Design: Matrix-assisted laser desorption/ionisation (MALDI) mass spectrometry (MS)-based spatial imaging and Visium spatial transcriptomics (ST) was performed on human resected IPMN/PDAC tissues (n=23) as well as pancreata from a mutant Kras;Gnas mouse model of IPMN/PDAC. Functional studies in murine IPMN/PDAC-derived Kras;Gnas cells were performed using CRISPR/cas9 technology, small interfering RNAs, and pharmacological inhibition.
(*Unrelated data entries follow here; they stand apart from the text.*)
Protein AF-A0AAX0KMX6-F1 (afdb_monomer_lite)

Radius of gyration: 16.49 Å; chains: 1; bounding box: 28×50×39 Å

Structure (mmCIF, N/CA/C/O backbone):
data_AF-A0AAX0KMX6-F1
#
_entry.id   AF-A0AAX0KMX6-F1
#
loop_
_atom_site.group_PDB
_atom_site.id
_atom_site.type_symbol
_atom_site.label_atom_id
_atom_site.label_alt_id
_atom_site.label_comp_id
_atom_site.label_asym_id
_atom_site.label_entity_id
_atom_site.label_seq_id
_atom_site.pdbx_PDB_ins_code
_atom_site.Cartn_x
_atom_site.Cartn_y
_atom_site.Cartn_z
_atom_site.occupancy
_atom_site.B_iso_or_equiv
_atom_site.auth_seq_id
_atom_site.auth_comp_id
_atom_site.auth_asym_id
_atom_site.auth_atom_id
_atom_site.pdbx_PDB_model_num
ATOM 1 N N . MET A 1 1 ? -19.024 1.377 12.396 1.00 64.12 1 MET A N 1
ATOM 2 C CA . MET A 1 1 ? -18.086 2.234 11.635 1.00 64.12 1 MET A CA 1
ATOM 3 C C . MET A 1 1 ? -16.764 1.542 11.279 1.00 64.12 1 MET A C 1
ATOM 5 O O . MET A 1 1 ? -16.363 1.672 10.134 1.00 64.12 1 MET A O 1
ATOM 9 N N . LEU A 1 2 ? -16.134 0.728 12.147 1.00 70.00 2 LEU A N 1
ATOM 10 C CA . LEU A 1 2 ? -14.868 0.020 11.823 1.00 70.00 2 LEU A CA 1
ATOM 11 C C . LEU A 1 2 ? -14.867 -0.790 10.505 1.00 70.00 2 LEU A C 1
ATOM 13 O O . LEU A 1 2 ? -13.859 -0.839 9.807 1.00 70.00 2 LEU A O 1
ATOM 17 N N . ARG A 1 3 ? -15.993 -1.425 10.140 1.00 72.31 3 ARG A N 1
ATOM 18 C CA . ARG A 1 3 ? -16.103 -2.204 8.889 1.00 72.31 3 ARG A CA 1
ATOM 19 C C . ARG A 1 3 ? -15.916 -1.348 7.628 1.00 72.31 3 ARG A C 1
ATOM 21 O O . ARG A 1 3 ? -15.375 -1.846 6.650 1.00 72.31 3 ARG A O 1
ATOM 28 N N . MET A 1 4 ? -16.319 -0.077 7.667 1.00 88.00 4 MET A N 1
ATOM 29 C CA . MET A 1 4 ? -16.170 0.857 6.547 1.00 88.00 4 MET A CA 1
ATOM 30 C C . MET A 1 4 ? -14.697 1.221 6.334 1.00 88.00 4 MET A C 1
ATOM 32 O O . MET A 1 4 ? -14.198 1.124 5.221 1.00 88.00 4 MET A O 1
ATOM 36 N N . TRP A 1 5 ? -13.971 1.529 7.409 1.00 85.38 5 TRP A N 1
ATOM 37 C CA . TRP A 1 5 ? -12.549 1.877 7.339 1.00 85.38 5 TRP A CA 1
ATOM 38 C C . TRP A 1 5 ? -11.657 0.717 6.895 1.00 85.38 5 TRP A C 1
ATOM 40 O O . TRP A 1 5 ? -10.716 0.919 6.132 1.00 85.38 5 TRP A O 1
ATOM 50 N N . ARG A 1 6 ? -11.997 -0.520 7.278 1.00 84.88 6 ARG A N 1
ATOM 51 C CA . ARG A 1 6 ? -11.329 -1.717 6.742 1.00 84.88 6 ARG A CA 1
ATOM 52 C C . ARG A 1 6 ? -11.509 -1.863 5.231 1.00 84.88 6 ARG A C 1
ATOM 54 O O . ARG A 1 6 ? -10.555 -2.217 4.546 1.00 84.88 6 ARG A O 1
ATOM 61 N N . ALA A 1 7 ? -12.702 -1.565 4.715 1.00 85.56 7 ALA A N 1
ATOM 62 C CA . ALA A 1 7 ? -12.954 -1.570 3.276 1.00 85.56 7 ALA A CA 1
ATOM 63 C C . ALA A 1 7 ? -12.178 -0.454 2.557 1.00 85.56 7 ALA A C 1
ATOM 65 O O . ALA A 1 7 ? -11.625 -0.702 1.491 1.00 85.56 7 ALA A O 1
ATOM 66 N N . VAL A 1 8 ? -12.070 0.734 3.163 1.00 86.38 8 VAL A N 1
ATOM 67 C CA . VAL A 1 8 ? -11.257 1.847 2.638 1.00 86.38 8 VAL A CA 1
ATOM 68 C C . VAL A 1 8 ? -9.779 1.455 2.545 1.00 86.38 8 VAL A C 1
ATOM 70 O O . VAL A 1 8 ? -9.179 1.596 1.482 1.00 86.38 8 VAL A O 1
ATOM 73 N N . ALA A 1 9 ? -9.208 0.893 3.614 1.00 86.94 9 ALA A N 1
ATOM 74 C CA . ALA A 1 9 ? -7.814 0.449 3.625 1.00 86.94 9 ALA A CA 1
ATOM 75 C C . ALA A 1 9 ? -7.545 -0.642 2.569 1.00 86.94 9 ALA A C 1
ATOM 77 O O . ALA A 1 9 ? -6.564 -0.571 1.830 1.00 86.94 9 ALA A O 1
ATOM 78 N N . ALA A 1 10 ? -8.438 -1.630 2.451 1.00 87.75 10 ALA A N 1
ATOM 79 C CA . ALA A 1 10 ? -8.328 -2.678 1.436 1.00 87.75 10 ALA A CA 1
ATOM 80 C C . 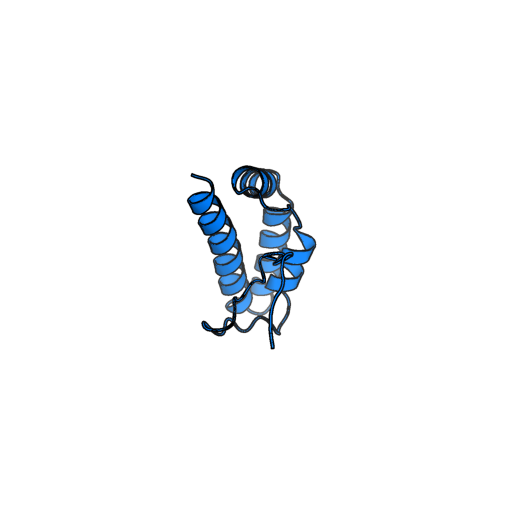ALA A 1 10 ? -8.472 -2.133 0.001 1.00 87.75 10 ALA A C 1
ATOM 82 O O . ALA A 1 10 ? -7.774 -2.593 -0.908 1.00 87.75 10 ALA A O 1
ATOM 83 N N . GLY A 1 11 ? -9.351 -1.146 -0.200 1.00 89.69 11 GLY A N 1
ATOM 84 C CA . GLY A 1 11 ? -9.530 -0.451 -1.474 1.00 89.69 11 GLY A CA 1
ATOM 85 C C . GLY A 1 11 ? -8.258 0.267 -1.915 1.00 89.69 11 GLY A C 1
ATOM 86 O O . GLY A 1 11 ?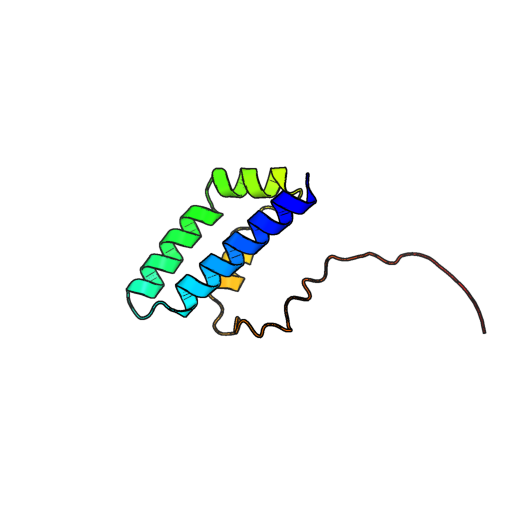 -7.772 0.007 -3.011 1.00 89.69 11 GLY A O 1
ATOM 87 N N . ALA A 1 12 ? -7.654 1.058 -1.023 1.00 88.94 12 ALA A N 1
ATOM 88 C CA . ALA A 1 12 ? -6.416 1.788 -1.304 1.00 88.94 12 ALA A CA 1
ATOM 89 C C . ALA A 1 12 ? -5.267 0.863 -1.745 1.00 88.94 12 ALA A C 1
ATOM 91 O O . ALA A 1 12 ? -4.586 1.142 -2.730 1.00 88.94 12 ALA A O 1
ATOM 92 N N . ILE A 1 13 ? -5.086 -0.280 -1.071 1.00 90.19 13 ILE A N 1
ATOM 93 C CA . ILE A 1 13 ? -4.068 -1.278 -1.449 1.00 90.19 13 ILE A CA 1
ATOM 94 C C . ILE A 1 13 ? -4.381 -1.886 -2.824 1.00 90.19 13 ILE A C 1
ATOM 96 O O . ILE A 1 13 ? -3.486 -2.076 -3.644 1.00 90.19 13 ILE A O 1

Results: MALDI-MS analyses of patient tissues revealed long-chain hydroxylated sulfatides to be selectively enriched in the neoplastic epithelium of IPMN/PDAC. Integrated ST analyses showed cognate transcripts involved in sulfatide biosynthesis, including UGT8, Gal3St1, and FA2H, to co-localise with areas of sulfatide enrichment. Genetic knockout or pharmacological inhibition of UGT8 in Kras;Gnas IPMN/PDAC cells decreased protein expression of FA2H and Gal3ST1 with consequent alterations in mitochondrial morphology and reduced mitochondrial respiration. Small molecule inhibition of UGT8 elicited anticancer effects via ceramide-mediated compensatory mitophagy and activation of intrinsic apoptosis pathways. In vivo, UGT8 inhibition suppressed tumour growth in allograft models of murine IPMN/PDAC cells derived from Kras;Gnas and Kras;Tp53;Gnas mice.
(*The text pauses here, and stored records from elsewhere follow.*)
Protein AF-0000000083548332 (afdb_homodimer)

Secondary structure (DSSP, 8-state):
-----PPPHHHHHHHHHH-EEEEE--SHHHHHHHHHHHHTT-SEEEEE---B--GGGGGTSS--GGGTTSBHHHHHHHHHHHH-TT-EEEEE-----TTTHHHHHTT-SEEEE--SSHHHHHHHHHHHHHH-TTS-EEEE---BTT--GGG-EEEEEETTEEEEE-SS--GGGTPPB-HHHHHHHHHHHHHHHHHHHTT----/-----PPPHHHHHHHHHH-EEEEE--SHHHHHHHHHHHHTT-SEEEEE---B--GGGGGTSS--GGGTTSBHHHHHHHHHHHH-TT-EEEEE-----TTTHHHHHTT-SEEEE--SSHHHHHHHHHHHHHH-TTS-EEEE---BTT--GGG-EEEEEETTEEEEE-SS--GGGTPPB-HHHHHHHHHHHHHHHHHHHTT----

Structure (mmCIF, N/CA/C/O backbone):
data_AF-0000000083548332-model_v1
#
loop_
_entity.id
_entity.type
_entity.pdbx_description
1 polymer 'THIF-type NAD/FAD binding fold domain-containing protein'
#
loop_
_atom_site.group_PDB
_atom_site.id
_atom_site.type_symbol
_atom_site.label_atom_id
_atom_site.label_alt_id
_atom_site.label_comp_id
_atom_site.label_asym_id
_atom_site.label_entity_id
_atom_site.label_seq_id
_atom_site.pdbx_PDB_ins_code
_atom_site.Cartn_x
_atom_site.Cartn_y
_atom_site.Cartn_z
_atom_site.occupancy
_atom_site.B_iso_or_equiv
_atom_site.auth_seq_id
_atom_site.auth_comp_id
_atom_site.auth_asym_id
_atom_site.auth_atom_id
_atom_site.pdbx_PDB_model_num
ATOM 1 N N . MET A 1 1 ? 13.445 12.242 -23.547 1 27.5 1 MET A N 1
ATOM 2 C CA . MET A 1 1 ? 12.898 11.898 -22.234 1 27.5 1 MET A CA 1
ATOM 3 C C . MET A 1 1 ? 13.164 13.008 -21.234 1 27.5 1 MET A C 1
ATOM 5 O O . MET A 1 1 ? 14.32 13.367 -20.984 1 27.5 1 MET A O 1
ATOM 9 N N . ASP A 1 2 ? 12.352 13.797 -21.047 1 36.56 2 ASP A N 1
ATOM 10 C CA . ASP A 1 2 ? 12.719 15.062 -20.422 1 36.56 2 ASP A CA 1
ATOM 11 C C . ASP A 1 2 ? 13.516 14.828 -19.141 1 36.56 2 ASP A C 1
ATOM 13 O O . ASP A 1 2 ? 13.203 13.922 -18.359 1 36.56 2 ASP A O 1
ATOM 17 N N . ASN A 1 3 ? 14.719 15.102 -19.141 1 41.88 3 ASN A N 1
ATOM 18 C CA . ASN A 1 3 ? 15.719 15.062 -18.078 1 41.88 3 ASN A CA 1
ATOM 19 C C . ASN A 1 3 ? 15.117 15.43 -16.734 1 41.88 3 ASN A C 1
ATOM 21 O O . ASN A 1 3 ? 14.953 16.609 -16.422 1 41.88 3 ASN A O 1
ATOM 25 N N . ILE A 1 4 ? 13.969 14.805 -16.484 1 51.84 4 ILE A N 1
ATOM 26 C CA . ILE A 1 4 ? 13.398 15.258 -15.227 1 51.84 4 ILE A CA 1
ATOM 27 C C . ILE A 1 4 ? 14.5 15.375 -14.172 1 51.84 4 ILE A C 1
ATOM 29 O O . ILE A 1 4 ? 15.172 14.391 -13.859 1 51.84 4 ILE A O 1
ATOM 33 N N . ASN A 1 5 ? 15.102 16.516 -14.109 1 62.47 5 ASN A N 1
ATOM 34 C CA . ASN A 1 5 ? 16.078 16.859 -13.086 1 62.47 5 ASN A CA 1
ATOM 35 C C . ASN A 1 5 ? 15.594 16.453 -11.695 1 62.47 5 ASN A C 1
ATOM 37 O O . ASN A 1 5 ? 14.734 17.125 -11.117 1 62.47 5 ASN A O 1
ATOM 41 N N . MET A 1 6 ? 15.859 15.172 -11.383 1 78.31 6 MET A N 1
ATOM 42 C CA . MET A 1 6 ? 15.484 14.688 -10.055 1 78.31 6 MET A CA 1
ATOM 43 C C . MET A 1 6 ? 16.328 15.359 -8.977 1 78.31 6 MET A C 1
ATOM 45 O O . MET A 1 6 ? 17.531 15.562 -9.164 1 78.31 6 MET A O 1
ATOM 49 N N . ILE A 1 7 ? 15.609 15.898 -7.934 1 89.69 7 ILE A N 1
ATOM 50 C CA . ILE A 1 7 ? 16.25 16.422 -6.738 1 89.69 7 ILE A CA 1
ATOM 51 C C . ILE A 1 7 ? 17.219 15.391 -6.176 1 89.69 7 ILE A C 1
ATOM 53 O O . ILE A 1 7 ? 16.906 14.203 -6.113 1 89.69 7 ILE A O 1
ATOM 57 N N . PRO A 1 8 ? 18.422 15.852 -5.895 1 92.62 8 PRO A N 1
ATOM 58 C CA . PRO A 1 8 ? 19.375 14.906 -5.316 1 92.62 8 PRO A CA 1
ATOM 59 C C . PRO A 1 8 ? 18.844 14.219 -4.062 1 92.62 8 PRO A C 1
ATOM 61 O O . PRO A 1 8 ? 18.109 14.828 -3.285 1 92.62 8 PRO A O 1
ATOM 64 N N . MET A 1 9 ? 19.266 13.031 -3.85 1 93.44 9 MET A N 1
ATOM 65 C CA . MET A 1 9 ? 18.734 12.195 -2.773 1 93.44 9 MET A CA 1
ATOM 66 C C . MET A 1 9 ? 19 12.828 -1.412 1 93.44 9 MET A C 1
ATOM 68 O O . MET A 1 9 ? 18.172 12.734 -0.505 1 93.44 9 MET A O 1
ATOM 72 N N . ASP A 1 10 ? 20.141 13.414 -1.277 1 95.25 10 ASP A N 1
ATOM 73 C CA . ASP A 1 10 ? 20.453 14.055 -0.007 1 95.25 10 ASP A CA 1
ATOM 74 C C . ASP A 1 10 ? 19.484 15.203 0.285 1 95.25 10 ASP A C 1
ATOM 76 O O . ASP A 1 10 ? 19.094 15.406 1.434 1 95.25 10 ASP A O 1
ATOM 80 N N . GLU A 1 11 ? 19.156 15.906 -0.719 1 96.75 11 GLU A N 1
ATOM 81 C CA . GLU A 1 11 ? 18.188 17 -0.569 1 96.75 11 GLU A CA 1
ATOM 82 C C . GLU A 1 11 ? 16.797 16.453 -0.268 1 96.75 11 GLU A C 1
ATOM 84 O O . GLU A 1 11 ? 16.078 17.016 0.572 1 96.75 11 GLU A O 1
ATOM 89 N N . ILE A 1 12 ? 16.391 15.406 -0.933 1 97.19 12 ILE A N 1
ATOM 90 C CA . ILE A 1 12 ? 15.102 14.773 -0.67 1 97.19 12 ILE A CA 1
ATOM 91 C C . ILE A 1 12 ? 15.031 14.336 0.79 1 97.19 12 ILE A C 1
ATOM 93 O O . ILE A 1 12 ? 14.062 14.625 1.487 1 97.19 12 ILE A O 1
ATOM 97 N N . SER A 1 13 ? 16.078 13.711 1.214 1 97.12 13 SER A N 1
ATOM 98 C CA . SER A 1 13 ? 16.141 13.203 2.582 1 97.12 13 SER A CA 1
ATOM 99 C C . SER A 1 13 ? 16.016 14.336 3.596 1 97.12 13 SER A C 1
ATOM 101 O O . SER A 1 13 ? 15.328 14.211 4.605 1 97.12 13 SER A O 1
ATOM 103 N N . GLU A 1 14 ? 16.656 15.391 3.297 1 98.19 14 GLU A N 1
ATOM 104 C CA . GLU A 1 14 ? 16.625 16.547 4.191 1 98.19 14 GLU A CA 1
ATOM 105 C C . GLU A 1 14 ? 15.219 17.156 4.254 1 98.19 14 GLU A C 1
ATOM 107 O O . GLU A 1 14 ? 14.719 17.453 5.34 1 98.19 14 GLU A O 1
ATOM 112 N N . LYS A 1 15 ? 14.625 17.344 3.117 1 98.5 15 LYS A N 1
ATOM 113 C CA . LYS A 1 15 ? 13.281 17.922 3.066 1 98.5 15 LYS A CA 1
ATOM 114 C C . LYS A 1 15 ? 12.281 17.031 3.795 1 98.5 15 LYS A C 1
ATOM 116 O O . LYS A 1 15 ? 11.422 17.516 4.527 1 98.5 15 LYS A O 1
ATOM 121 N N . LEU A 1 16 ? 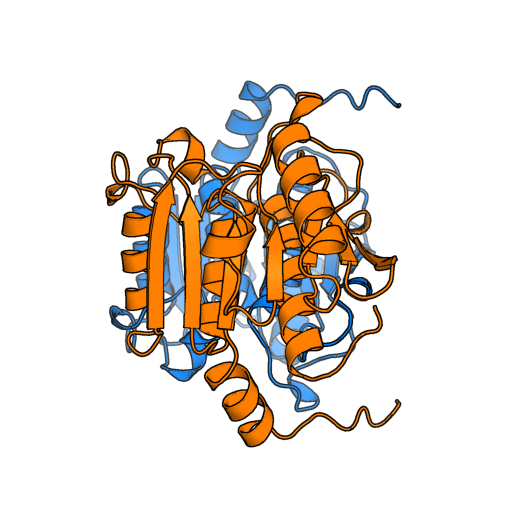12.398 15.75 3.605 1 98.56 16 LEU A N 1
ATOM 122 C CA . LEU A 1 16 ? 11.523 14.797 4.273 1 98.56 16 LEU A CA 1
ATOM 123 C C . LEU A 1 16 ? 11.711 14.844 5.785 1 98.56 16 LEU A C 1
ATOM 125 O O . LEU A 1 16 ? 10.742 14.883 6.539 1 98.56 16 LEU A O 1
ATOM 129 N N . LYS A 1 17 ? 12.898 14.883 6.199 1 98.44 17 LYS A N 1
ATOM 130 C CA . LYS A 1 17 ? 13.234 14.875 7.617 1 98.44 17 LYS A CA 1
ATOM 131 C C . LYS A 1 17 ? 12.688 16.109 8.32 1 98.44 17 LYS A C 1
ATOM 133 O O . LYS A 1 17 ? 12.328 16.047 9.5 1 98.44 17 LYS A O 1
ATOM 138 N N . ASN A 1 18 ? 12.555 17.141 7.629 1 98.5 18 ASN A N 1
ATOM 139 C CA . ASN A 1 18 ? 12.133 18.406 8.219 1 98.5 18 ASN A CA 1
ATOM 140 C C . ASN A 1 18 ? 10.633 18.609 8.102 1 98.5 18 ASN A C 1
ATOM 142 O O . ASN A 1 18 ? 10.078 19.547 8.688 1 98.5 18 ASN A O 1
ATOM 146 N N . ALA A 1 19 ? 9.969 17.812 7.375 1 98.75 19 ALA A N 1
ATOM 147 C CA . ALA A 1 19 ? 8.539 17.969 7.129 1 98.75 19 ALA A CA 1
ATOM 148 C C . ALA A 1 19 ? 7.719 17.422 8.289 1 98.75 19 ALA A C 1
ATOM 150 O O . ALA A 1 19 ? 8.109 16.438 8.922 1 98.75 19 ALA A O 1
ATOM 151 N N . VAL A 1 20 ? 6.637 18.062 8.602 1 98.88 20 VAL A N 1
ATOM 152 C CA . VAL A 1 20 ? 5.656 17.625 9.586 1 98.88 20 VAL A CA 1
ATOM 153 C C . VAL A 1 20 ? 4.305 17.406 8.914 1 98.88 20 VAL A C 1
ATOM 155 O O . VAL A 1 20 ? 3.711 18.344 8.375 1 98.88 20 VAL A O 1
ATOM 158 N N . VAL A 1 21 ? 3.803 16.203 8.961 1 98.94 21 VAL A N 1
ATOM 159 C CA . VAL A 1 21 ? 2.551 15.859 8.297 1 98.94 21 VAL A CA 1
ATOM 160 C C . VAL A 1 21 ? 1.521 15.422 9.336 1 98.94 21 VAL A C 1
ATOM 162 O O . VAL A 1 21 ? 1.828 14.625 10.227 1 98.94 21 VAL A O 1
ATOM 165 N N . GLY A 1 22 ? 0.348 15.992 9.305 1 98.94 22 GLY A N 1
ATOM 166 C CA . GLY A 1 22 ? -0.767 15.57 10.133 1 98.94 22 GLY A CA 1
ATOM 167 C C . GLY A 1 22 ? -1.7 14.602 9.422 1 98.94 22 GLY A C 1
ATOM 168 O O . GLY A 1 22 ? -2.09 14.836 8.281 1 98.94 22 GLY A O 1
ATOM 169 N N . ILE A 1 23 ? -2.047 13.539 10.086 1 98.94 23 ILE A N 1
ATOM 170 C CA . ILE A 1 23 ? -2.969 12.547 9.539 1 98.94 23 ILE A CA 1
ATOM 171 C C . ILE A 1 23 ? -4.207 12.445 10.422 1 98.94 23 ILE A C 1
ATOM 173 O O . ILE A 1 23 ? -4.117 12.039 11.586 1 98.94 23 ILE A O 1
ATOM 177 N N . ALA A 1 24 ? -5.336 12.828 9.867 1 98.88 24 ALA A N 1
ATOM 178 C CA . ALA A 1 24 ? -6.629 12.734 10.539 1 98.88 24 ALA A CA 1
ATOM 179 C C . ALA A 1 24 ? -7.355 11.445 10.164 1 98.88 24 ALA A C 1
ATOM 181 O O . ALA A 1 24 ? -7.883 11.32 9.062 1 98.88 24 ALA A O 1
ATOM 182 N N . GLY A 1 25 ? -7.477 10.539 11.086 1 98.75 25 GLY A N 1
ATOM 183 C CA . GLY A 1 25 ? -7.996 9.211 10.82 1 98.75 25 GLY A CA 1
ATOM 184 C C . GLY A 1 25 ? -6.91 8.188 10.531 1 98.75 25 GLY A C 1
ATOM 185 O O . GLY A 1 25 ? -6.098 8.375 9.625 1 98.75 25 GLY A O 1
ATOM 186 N N . LEU A 1 26 ? -6.953 7.121 11.336 1 98.88 26 LEU A N 1
ATOM 187 C CA . LEU A 1 26 ? -5.898 6.125 11.211 1 98.88 26 LEU A CA 1
ATOM 188 C C . LEU A 1 26 ? -6.48 4.762 10.844 1 98.88 26 LEU A C 1
ATOM 190 O O . LEU A 1 26 ? -6.035 3.734 11.359 1 98.88 26 LEU A O 1
ATOM 194 N N . GLY A 1 27 ? -7.531 4.781 10.039 1 98.25 27 GLY A N 1
ATOM 195 C CA . GLY A 1 27 ? -8.109 3.561 9.5 1 98.25 27 GLY A CA 1
ATOM 196 C C . GLY A 1 27 ? -7.383 3.051 8.273 1 98.25 27 GLY A C 1
ATOM 197 O O . GLY A 1 27 ? -6.152 2.932 8.273 1 98.25 27 GLY A O 1
ATOM 198 N N . GLY A 1 28 ? -8.141 2.668 7.219 1 98.12 28 GLY A N 1
ATOM 199 C CA . GLY A 1 28 ? -7.574 2.121 6 1 98.12 28 GLY A CA 1
ATOM 200 C C . GLY A 1 28 ? -6.645 3.086 5.289 1 98.12 28 GLY A C 1
ATOM 201 O O . GLY A 1 28 ? -5.52 2.723 4.934 1 98.12 28 GLY A O 1
ATOM 202 N N . LEU A 1 29 ? -7.047 4.238 5.148 1 98.56 29 LEU A N 1
ATOM 203 C CA . LEU A 1 29 ? -6.207 5.207 4.453 1 98.56 29 LEU A CA 1
ATOM 204 C C . LEU A 1 29 ? -5.07 5.684 5.352 1 98.56 29 LEU A C 1
ATOM 206 O O . LEU A 1 29 ? -3.896 5.504 5.023 1 98.56 29 LEU A O 1
ATOM 210 N N . GLY A 1 30 ? -5.387 6.168 6.488 1 98.88 30 GLY A N 1
ATOM 211 C CA . GLY A 1 30 ? -4.426 6.84 7.352 1 98.88 30 GLY A CA 1
ATOM 212 C C . GLY A 1 30 ? -3.285 5.938 7.781 1 98.88 30 GLY A C 1
ATOM 213 O O . GLY A 1 30 ? -2.129 6.367 7.809 1 98.88 30 GLY A O 1
ATOM 214 N N . SER A 1 31 ? -3.584 4.727 8.164 1 98.94 31 SER A N 1
ATOM 215 C CA . SER A 1 31 ? -2.527 3.818 8.602 1 98.94 31 SER A CA 1
ATOM 216 C C . SER A 1 31 ? -1.565 3.498 7.461 1 98.94 31 SER A C 1
ATOM 218 O O . SER A 1 31 ? -0.353 3.418 7.668 1 98.94 31 SER A O 1
ATOM 220 N N . ASN A 1 32 ? -2.074 3.307 6.266 1 98.88 32 ASN A N 1
ATOM 221 C CA . ASN A 1 32 ? -1.233 3.014 5.109 1 98.88 32 ASN A CA 1
ATOM 222 C C . ASN A 1 32 ? -0.41 4.23 4.691 1 98.88 32 ASN A C 1
ATOM 224 O O . ASN A 1 32 ? 0.757 4.094 4.32 1 98.88 32 ASN A O 1
ATOM 228 N N . VAL A 1 33 ? -0.991 5.441 4.738 1 98.94 33 VAL A N 1
ATOM 229 C CA . VAL A 1 33 ? -0.251 6.668 4.453 1 98.94 33 VAL A CA 1
ATOM 230 C C . VAL A 1 33 ? 0.9 6.82 5.441 1 98.94 33 VAL A C 1
ATOM 232 O O . VAL A 1 33 ? 2.033 7.102 5.047 1 98.94 33 VAL A O 1
ATOM 235 N N . ALA A 1 34 ? 0.613 6.609 6.707 1 98.94 34 ALA A N 1
ATOM 236 C CA . ALA A 1 34 ? 1.608 6.766 7.766 1 98.94 34 ALA A CA 1
ATOM 237 C C . ALA A 1 34 ? 2.789 5.824 7.547 1 98.94 34 ALA A C 1
ATOM 239 O O . ALA A 1 34 ? 3.947 6.23 7.672 1 98.94 34 ALA A O 1
ATOM 240 N N . VAL A 1 35 ? 2.463 4.59 7.215 1 98.94 35 VAL A N 1
ATOM 241 C CA . VAL A 1 35 ? 3.51 3.594 7.008 1 98.94 35 VAL A CA 1
ATOM 242 C C . VAL A 1 35 ? 4.375 3.996 5.812 1 98.94 35 VAL A C 1
ATOM 244 O O . VAL A 1 35 ? 5.605 3.99 5.902 1 98.94 35 VAL A O 1
ATOM 247 N N . SER A 1 36 ? 3.779 4.402 4.734 1 98.94 36 SER A N 1
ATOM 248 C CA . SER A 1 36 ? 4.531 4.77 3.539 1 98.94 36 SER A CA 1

Conclusion: Our work identifies enhanced sulfatide metabolism as an early metabolic alteration in cystic precancerous lesions of the pancreas that persists through invasive neoplasia and a potential actionable vulnerability in IPMN-derived PDAC.

Keywords: METABOLOMICS; PANCREATIC CANCER.